LONG ISLAND CITY — Dozens of students walked out of class at Bard High School Early College in Queens on Wednesday, chanting and holding signs to protest President-Elect Donald Trump.
Kids from the school filled the sidewalk outside their building on Thomson Avenue and 30th Street at about 1:30 p.m. to picket and discuss their fears in the wake of Trump's upcoming presidency.
"We're one of the most diverse schools in a very diverse city, so having a president-elect with a very hateful rhetoric that targets almost every single student at our school — we felt that was unacceptable," senior Izzi Stevenson, 17, told DNAinfo New York.
She said many of her classmates have been participating in protests since the election — including one on Tuesday, where hundreds of the city's high schoolers marched through Manhattan — but decided to organize their own to support fellow students feeling fearful in the wake of Trump's win.
Among those is Murshika Emu, 17, a senior at Bard High School Early College who helped organize the student protest Wednesday.
"After the election, the whole school community was overwhelmed with fear and grief," she said. She worries the head scarf she wears might make her a target for anti-Muslim harassment.
"Hearing [Trump's] opinions on Muslims — it's frightening, because I don't want to be scared to walk around in my own country," she said, adding that she tries to keep a "low profile" and be more cautious while taking the subway.
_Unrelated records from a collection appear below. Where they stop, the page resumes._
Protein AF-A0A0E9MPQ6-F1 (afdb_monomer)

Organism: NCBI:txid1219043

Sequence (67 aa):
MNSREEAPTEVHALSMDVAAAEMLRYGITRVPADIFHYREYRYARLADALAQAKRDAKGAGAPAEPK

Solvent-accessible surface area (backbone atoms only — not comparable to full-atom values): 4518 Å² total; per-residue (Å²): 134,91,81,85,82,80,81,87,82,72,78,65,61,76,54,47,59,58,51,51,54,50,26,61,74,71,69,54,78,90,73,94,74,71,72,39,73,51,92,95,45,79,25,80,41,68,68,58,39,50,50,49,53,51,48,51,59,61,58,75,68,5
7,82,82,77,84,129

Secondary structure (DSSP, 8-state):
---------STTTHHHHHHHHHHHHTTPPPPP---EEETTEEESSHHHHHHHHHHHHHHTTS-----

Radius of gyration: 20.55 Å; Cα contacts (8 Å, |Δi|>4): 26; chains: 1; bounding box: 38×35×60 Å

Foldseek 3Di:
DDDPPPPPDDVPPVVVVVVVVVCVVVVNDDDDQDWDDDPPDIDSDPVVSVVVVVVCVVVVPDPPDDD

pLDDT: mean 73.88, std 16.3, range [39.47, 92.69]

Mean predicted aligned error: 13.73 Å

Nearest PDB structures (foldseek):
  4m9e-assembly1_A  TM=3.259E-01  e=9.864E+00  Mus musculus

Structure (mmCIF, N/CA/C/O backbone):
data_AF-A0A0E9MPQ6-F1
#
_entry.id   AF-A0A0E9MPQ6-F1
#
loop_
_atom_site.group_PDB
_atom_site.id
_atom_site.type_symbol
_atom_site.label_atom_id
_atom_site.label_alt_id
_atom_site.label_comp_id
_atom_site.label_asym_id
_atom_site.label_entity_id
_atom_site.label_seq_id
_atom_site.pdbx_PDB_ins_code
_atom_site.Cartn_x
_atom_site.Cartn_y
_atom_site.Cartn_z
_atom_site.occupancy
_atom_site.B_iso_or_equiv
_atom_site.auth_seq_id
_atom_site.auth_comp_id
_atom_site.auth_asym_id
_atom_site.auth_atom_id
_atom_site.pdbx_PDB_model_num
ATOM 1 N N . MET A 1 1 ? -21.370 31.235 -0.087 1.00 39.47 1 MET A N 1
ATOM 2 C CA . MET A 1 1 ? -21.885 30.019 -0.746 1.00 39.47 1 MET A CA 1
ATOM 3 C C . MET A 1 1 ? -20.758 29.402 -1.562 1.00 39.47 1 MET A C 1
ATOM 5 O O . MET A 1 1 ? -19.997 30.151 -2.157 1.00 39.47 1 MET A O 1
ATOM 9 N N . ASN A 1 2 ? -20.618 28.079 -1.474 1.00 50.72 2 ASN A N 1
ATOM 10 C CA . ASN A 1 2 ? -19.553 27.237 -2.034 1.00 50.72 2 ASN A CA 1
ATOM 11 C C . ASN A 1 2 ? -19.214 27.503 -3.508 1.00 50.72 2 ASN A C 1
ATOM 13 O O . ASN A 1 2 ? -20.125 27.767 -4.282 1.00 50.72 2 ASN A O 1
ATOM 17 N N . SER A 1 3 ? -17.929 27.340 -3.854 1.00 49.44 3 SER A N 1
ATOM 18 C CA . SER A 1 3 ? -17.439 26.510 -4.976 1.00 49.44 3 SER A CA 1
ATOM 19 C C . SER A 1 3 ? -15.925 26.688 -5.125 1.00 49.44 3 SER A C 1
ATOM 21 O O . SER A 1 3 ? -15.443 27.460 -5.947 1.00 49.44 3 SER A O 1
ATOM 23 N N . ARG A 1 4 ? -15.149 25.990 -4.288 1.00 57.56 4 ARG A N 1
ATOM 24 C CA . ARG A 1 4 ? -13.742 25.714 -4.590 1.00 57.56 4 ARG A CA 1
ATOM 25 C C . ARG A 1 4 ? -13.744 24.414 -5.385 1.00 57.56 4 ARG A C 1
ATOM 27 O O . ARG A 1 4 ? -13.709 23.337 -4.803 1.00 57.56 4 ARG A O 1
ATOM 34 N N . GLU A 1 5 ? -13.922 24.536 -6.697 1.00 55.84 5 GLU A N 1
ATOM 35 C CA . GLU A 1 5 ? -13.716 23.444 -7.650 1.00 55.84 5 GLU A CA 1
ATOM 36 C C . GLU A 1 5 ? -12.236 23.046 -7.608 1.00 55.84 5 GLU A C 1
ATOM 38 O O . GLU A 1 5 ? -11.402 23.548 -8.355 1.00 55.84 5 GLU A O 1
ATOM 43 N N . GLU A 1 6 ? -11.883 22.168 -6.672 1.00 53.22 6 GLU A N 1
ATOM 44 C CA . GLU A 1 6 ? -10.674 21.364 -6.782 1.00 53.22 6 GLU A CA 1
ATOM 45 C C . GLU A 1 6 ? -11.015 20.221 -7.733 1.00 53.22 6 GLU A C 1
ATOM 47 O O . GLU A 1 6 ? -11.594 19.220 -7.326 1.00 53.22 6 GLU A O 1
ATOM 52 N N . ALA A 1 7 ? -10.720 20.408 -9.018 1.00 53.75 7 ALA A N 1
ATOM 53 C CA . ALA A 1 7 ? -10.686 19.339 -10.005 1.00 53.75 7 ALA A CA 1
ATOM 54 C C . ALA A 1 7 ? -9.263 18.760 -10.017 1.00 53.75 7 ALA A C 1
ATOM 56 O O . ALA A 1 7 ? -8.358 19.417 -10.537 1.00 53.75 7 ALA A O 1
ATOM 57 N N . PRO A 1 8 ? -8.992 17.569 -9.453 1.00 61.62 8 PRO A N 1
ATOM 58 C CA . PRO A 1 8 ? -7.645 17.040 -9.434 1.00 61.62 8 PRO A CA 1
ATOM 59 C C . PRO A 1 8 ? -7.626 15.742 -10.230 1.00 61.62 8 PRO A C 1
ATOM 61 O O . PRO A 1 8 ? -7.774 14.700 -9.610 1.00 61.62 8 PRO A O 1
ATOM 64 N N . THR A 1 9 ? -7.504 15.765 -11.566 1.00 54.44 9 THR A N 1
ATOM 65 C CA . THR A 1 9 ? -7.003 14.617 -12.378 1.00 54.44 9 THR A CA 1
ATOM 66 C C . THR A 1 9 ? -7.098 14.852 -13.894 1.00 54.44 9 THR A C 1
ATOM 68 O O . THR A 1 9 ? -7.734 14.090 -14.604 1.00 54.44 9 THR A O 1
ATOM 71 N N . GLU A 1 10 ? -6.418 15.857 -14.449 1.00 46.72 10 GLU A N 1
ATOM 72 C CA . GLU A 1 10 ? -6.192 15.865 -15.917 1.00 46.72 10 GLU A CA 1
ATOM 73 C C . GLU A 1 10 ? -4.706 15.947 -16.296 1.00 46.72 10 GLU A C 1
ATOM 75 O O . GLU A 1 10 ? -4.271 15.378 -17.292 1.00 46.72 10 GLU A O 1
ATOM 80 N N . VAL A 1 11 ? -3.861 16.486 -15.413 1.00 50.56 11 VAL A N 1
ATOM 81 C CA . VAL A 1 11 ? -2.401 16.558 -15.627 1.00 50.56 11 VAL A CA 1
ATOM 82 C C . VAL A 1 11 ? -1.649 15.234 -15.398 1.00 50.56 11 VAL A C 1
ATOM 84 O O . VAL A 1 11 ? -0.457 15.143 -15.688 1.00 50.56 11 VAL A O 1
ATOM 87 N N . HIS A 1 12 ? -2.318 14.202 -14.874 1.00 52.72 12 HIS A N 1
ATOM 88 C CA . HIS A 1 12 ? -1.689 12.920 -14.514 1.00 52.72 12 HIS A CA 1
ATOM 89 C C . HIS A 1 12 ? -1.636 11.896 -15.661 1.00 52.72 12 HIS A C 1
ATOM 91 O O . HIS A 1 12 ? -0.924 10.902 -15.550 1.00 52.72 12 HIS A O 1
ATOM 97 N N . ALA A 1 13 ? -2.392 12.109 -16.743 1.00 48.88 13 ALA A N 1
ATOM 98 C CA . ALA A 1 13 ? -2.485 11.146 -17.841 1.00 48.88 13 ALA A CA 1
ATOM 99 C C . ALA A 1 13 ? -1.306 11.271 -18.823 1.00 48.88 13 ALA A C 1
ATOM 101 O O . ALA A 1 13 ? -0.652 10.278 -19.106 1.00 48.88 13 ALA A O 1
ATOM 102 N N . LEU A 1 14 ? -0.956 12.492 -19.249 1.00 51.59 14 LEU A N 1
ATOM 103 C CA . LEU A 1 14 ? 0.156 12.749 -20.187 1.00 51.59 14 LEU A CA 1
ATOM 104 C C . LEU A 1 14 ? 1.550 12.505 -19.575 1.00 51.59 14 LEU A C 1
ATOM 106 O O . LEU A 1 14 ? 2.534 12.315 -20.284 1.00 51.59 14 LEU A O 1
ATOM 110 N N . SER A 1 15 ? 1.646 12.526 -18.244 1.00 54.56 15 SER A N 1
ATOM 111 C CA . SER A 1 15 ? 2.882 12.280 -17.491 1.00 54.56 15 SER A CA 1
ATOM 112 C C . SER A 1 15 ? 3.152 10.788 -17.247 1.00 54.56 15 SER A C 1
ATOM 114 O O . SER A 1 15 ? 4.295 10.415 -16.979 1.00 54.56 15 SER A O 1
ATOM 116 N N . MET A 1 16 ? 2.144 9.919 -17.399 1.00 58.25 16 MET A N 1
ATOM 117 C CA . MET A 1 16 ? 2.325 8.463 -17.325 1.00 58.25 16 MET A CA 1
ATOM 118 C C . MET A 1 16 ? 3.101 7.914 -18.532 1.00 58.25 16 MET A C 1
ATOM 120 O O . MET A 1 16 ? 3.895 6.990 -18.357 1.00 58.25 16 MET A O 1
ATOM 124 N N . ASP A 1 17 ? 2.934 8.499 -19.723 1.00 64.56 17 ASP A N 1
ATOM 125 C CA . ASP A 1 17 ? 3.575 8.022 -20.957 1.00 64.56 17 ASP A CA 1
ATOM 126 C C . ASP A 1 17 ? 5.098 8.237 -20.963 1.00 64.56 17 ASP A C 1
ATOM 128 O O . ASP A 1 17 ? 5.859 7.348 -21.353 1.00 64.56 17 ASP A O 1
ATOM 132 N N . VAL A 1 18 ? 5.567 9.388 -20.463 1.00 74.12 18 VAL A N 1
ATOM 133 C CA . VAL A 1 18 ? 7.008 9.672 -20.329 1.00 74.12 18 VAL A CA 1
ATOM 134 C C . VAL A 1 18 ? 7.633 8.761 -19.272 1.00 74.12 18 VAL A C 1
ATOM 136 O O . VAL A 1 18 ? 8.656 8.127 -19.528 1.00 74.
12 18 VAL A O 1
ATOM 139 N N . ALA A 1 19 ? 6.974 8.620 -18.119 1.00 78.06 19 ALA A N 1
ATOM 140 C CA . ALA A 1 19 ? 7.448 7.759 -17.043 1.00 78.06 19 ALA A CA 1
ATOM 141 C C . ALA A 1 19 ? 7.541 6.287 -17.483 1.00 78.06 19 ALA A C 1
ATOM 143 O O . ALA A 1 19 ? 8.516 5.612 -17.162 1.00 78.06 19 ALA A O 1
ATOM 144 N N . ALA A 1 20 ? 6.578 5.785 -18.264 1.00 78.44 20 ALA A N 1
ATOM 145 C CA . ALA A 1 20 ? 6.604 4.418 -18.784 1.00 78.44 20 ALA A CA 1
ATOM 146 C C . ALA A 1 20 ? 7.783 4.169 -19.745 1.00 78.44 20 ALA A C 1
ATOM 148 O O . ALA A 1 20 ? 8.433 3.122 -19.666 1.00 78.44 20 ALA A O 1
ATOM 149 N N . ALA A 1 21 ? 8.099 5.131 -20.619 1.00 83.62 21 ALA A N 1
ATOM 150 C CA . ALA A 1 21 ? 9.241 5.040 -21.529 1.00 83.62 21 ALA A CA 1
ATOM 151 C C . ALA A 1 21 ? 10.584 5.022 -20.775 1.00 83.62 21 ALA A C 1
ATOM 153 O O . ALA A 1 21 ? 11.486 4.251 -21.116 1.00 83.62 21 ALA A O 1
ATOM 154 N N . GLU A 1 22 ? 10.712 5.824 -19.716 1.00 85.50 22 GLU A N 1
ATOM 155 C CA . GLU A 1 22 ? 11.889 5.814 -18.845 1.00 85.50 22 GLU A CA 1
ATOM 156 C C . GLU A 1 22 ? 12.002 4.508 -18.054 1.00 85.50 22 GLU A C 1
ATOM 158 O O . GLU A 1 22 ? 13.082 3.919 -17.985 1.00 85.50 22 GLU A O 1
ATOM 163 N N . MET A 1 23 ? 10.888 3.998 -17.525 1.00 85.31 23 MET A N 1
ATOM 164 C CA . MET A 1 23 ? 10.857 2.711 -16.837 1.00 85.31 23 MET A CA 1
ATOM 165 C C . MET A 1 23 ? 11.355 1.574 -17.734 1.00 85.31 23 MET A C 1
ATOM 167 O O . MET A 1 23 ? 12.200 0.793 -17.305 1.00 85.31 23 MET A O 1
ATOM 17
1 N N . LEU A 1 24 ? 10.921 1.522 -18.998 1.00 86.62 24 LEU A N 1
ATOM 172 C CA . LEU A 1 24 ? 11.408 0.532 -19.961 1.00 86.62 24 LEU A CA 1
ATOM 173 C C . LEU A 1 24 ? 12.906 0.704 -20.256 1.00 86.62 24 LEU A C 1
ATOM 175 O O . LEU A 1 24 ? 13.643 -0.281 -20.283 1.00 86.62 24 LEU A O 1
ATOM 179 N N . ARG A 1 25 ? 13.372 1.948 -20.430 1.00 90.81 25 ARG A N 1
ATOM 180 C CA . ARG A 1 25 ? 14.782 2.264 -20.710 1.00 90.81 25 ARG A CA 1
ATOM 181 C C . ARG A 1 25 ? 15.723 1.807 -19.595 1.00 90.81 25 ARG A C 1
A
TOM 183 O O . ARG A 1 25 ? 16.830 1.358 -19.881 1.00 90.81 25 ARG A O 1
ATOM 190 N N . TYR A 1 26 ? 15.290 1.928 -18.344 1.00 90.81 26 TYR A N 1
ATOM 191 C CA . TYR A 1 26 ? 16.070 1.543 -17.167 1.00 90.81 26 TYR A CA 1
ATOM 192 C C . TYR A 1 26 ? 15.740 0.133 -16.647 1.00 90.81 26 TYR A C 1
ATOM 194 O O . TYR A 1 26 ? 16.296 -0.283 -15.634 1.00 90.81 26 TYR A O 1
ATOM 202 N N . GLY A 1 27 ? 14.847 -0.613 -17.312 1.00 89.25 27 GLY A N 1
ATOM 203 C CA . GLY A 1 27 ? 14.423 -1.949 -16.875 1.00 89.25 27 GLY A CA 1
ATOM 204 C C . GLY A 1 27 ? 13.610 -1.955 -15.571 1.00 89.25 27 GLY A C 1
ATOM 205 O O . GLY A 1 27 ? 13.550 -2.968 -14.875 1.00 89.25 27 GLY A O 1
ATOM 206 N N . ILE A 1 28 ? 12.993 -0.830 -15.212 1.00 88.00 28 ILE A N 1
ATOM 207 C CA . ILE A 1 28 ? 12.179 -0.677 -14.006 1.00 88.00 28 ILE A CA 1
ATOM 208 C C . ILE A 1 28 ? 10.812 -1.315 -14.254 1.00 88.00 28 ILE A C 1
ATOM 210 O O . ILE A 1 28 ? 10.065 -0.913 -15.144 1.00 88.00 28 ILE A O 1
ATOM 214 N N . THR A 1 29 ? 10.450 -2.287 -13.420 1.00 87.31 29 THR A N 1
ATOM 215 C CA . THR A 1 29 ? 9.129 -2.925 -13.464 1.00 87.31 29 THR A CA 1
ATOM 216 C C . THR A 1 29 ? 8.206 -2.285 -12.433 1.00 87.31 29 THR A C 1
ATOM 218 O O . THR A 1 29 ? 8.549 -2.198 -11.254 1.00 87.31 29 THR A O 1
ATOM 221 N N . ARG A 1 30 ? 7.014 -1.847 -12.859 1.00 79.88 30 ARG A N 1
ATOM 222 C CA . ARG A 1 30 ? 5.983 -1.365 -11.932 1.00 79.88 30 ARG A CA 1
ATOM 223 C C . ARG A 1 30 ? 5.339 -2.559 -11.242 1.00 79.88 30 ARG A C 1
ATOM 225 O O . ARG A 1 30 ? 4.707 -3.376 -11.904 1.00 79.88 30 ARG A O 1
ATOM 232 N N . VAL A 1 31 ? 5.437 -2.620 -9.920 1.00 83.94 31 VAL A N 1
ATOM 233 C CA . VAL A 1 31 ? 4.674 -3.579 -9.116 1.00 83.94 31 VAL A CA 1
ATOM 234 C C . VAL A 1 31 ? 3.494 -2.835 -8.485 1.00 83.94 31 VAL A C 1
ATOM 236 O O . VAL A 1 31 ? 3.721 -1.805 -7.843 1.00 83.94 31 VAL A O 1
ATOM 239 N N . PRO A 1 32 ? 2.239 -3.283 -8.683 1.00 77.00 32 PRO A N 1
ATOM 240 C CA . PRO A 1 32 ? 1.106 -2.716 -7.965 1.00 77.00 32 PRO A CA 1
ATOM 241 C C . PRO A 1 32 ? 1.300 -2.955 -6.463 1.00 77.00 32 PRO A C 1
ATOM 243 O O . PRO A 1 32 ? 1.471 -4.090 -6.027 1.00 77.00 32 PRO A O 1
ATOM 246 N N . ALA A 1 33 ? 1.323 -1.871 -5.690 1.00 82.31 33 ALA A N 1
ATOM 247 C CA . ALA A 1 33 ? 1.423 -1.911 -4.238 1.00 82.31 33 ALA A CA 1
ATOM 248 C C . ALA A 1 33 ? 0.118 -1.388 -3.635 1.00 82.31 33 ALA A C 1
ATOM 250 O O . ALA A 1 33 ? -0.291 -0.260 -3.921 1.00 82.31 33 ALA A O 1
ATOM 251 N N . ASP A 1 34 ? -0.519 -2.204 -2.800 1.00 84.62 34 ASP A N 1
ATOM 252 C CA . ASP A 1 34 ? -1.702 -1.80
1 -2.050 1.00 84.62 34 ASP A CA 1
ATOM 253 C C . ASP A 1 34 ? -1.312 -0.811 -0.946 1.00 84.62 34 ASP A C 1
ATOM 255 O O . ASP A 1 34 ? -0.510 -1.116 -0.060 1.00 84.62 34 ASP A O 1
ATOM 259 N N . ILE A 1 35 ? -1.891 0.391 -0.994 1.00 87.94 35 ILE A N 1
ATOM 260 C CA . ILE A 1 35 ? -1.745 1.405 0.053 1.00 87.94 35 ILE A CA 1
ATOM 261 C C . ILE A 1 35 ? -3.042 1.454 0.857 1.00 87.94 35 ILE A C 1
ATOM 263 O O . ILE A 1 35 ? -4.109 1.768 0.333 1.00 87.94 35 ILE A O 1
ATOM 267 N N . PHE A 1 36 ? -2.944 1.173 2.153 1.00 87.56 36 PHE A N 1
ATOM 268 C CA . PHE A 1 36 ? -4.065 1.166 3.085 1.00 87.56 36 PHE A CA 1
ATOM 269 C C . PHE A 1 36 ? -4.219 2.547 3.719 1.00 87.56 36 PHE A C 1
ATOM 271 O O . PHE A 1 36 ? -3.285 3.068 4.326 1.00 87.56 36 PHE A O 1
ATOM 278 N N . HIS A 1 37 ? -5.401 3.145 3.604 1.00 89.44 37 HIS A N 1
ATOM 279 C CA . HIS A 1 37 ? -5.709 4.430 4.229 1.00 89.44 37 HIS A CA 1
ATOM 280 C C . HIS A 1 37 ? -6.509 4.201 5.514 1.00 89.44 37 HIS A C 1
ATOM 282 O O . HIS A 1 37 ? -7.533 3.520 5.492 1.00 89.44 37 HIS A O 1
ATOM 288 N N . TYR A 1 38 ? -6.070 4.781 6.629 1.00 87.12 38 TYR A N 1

"I stand in the middle of the platform just in case someone is going to push me off," she said.
The school, a partner of Bard College where students take college-level courses in their last two years, serves around 600 kids — 34 percent of them Asian, 11 percent black, 17 percent Hispanic and 35 percent white, according to Department of Education statistics.
"We have such an amazing diverse community at this school," said senior Kate Howell, 17. "It's really about showing our fellow students that we’re all together, and we're going to stand up for them."
Thousands of New Yorkers, of all ages, have taken to the streets since Election Day to protest Trump's victory, rallying outside his hotels and Trump Tower.